Usually good planning prevents this sort of circumstance from occuring, but unfortunately for me, this spring has been pretty non-stop.  From art histroy to MoCCA, it's been hard to make the time necessary to recharge my batteries.

It got particularly bad as I struggled to find inspiration.  Sadly, I know 7" Kara chapter 2 won't make me any money in it's current print interation.  Double sided, large format color printing is expensive, and I can't afford to charge customers more than the meerest profit margins if I want to see any sales.  I've been posting the pages online to my Twitter, Tumblr, and to this blog, but the reaction has been muted to say the best, so completing this chapter won't make me more popular.  And publishers are hesitant to print color comics by a newcomer, let alone WATERCOLOR comics by a new comer, so it probably won't advance my career.  This led me to wonder "Why am I putting in all this effort?"

It took getting back to my roots to find my Icee.  Talking about the stories that I love and inspire me, stories that give the reader something more than they started with.  I thought about how I felt the first time I watched Howl's Moving Castle at the Canal Place Theatre on Canal Street, in a theatre no bigger than my living room with a screen hardly bigger than my current TV.  I remember watching it with my highschool boyfriend, clutching his hand and sobbing with Sophie as she dealt with Howl's hair drama meltdown.  I remember crying at the end, when Sophie returns Howl's heart, and I remember hearing others in the audience sniffling as well.

I'd gone into that movie annoyed, tired, cranky at getting lost on the interstate for thirty minutes.  I left that movie hopeful and happy, wanting to create something amazing.  I was inspired and my head buzzed with ideas. 

The only reason I make comics is to give a gift to others.  I want to make others feel happy or inspired.  If I'm successful in this, even a little bit, then the time it takes to make those comics is worth it. 

In three years of critiques of my anatomy, perspective, shot choices, and style, I'd never once been critiqued on how successful a mini comic was at conveying its story.  It seems like we focused on everything but, like we danced around the heart of what makes this job worth it.  It's a sensitive subject, one we try to ignore perhaps, but all roads lead to Rome.  Money, popularity, those things pay the bills yeah, but they also indicate that what we created has value to SOMEONE.  This is why people slave over webcomics.  It's why they sell their mini comics for a dollar a pop, when time and labor would cost ten times that.  We all want our work to have value to others, we all want the sacrifices we've made making these things to mean something.  Otherwise, it's just wasted time.
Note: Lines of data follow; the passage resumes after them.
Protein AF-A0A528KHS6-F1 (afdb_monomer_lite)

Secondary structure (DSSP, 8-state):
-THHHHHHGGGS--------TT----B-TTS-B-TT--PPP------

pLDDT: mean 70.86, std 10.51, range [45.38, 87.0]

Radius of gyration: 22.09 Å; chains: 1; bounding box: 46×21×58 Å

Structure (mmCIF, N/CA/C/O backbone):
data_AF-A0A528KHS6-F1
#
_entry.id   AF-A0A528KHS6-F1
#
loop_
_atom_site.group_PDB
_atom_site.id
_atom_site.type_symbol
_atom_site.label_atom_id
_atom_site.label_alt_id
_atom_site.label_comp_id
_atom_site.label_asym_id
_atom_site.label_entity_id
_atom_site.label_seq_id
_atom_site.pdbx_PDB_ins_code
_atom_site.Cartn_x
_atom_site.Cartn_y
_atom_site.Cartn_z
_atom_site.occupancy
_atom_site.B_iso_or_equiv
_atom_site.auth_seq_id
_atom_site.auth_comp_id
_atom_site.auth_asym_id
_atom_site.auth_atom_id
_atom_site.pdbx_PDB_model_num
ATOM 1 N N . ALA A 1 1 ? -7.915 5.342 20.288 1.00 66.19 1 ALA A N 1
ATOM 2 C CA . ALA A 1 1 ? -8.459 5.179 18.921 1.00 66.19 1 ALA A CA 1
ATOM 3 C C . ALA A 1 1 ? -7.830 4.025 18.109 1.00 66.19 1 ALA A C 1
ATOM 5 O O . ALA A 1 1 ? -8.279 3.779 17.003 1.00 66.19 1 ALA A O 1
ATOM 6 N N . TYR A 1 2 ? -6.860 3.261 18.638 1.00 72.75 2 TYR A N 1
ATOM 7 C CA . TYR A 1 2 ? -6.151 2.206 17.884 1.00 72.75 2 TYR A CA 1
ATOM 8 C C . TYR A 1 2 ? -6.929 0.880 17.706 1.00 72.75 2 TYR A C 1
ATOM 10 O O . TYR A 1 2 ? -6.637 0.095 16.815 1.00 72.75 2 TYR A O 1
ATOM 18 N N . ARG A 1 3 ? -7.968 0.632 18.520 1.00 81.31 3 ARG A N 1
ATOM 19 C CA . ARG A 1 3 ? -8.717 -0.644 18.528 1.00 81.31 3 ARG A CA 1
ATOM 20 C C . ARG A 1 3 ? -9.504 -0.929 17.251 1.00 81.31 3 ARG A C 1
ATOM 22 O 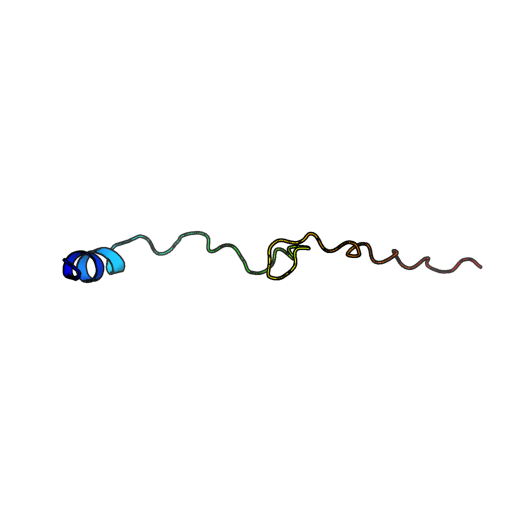O . ARG A 1 3 ? -9.793 -2.084 16.979 1.00 81.31 3 ARG A O 1
ATOM 29 N N . PHE A 1 4 ? -9.840 0.102 16.480 1.00 85.31 4 PHE A N 1
ATOM 30 C CA . PHE A 1 4 ? -10.531 -0.072 15.206 1.00 85.31 4 PHE A CA 1
ATOM 31 C C . PHE A 1 4 ? -9.662 -0.831 14.192 1.00 85.31 4 PHE A C 1
ATOM 33 O O . PHE A 1 4 ? -10.162 -1.726 13.523 1.00 85.31 4 PHE A O 1
ATOM 40 N N . GLY A 1 5 ? -8.356 -0.536 14.134 1.00 83.06 5 GLY A N 1
ATOM 41 C CA . GLY A 1 5 ? -7.430 -1.204 13.215 1.00 83.06 5 GLY A CA 1
ATOM 42 C C . GLY A 1 5 ? -7.328 -2.703 13.486 1.00 83.06 5 GLY A C 1
ATOM 43 O O . GLY A 1 5 ? -7.521 -3.495 12.573 1.00 83.06 5 GLY A O 1
ATOM 44 N N . GLU A 1 6 ? -7.140 -3.083 14.751 1.00 84.94 6 GLU A N 1
ATOM 45 C CA . GLU A 1 6 ? -7.058 -4.487 15.188 1.00 84.94 6 GLU A CA 1
ATOM 46 C C . GLU A 1 6 ? -8.304 -5.307 14.830 1.00 84.94 6 GLU A C 1
ATOM 48 O O . GLU A 1 6 ? -8.210 -6.494 14.533 1.00 84.94 6 GLU A O 1
ATOM 53 N N . LEU A 1 7 ? -9.481 -4.676 14.866 1.00 87.00 7 LEU A N 1
ATOM 54 C CA . LEU A 1 7 ? -10.749 -5.344 14.583 1.00 87.00 7 LEU A CA 1
ATOM 55 C C . LEU A 1 7 ? -11.072 -5.399 13.089 1.00 87.00 7 LEU A C 1
ATOM 57 O O . LEU A 1 7 ? -11.806 -6.285 12.675 1.00 87.00 7 LEU A O 1
ATOM 61 N N . VAL A 1 8 ? -10.560 -4.469 12.281 1.00 86.81 8 VAL A N 1
ATOM 62 C CA . VAL A 1 8 ? -10.908 -4.356 10.854 1.00 86.81 8 VAL A CA 1
ATOM 63 C C . VAL A 1 8 ? -9.876 -5.032 9.956 1.00 86.81 8 VAL A C 1
ATOM 65 O O . VAL A 1 8 ? -10.262 -5.671 8.982 1.00 86.81 8 VAL A O 1
ATOM 68 N N . LEU A 1 9 ? -8.584 -4.948 10.292 1.00 83.75 9 LEU A N 1
ATOM 69 C CA . LEU A 1 9 ? -7.484 -5.519 9.504 1.00 83.75 9 LEU A CA 1
ATOM 70 C C . LEU A 1 9 ? -7.677 -7.006 9.141 1.00 83.75 9 LEU A C 1
ATOM 72 O O . LEU A 1 9 ? -7.479 -7.327 7.971 1.00 83.75 9 LEU A O 1
ATOM 76 N N . PRO A 1 10 ? -8.114 -7.904 10.052 1.00 86.56 10 PRO A N 1
ATOM 77 C CA . PRO A 1 10 ? -8.314 -9.322 9.725 1.00 86.56 10 PRO A CA 1
ATOM 78 C C . PRO A 1 10 ? -9.459 -9.595 8.740 1.00 86.56 10 PRO A C 1
ATOM 80 O O . PRO A 1 10 ? -9.533 -10.683 8.176 1.00 86.56 10 PRO A O 1
ATOM 83 N N . HIS A 1 11 ? -10.371 -8.637 8.558 1.00 86.38 11 HIS A N 1
ATOM 84 C CA . HIS A 1 11 ? -11.537 -8.768 7.682 1.00 86.38 11 HIS A CA 1
ATOM 85 C C . HIS A 1 11 ? -11.353 -8.086 6.326 1.00 86.38 11 HIS A C 1
ATOM 87 O O . HIS A 1 11 ? -12.233 -8.180 5.469 1.00 86.38 11 HIS A O 1
ATOM 93 N N . LEU A 1 12 ? -10.235 -7.389 6.118 1.00 84.06 12 LEU A N 1
ATOM 94 C CA . LEU A 1 12 ? -9.937 -6.803 4.823 1.00 84.06 12 LEU A CA 1
ATOM 95 C C . LEU A 1 12 ? -9.521 -7.907 3.841 1.00 84.06 12 LEU A C 1
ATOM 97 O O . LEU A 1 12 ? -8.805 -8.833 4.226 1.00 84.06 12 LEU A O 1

My reasons for writing this blog aren't far from my reasons for making comics.  I want to give a gift, if I can.  I spend a lot of time and money trying to share what I know, and to find out answers, in an attempt to help others.  It's discouraging when all I hear after months of radio silence is a complaint about how I may be possibly doing something wrong (protip:  I research stuff before advising it, or else I am very clear that it's how *I* personally do it, and that results may vary.)  It's never a quiet email to alert me to this fact, it's always very public- a barrage of tweets where everyone can see, no private opportunity to resolve the matter, and I find this discouraging.  I try to keep in mind that when 'everything is going well, no one notices, but if you make a mistake, the world will hear'.

This is a bit rambly, but I have two points to make.  1. Find your Icee.  and 2. Pursue it.  And if you have trouble attaining that Icee, vocalize it.  Maybe others are willing to help you get it.  Maybe others want it too, and you can work together.

Comments

  1. I feel like shot choice is more closely tied to the story than the other features criticized. I've heard other students refer to changing shots in order to convey a particular message. But I agree, other than how well your art demonstrates your story, it hasn't seemed like your critiques have discussed story much at all.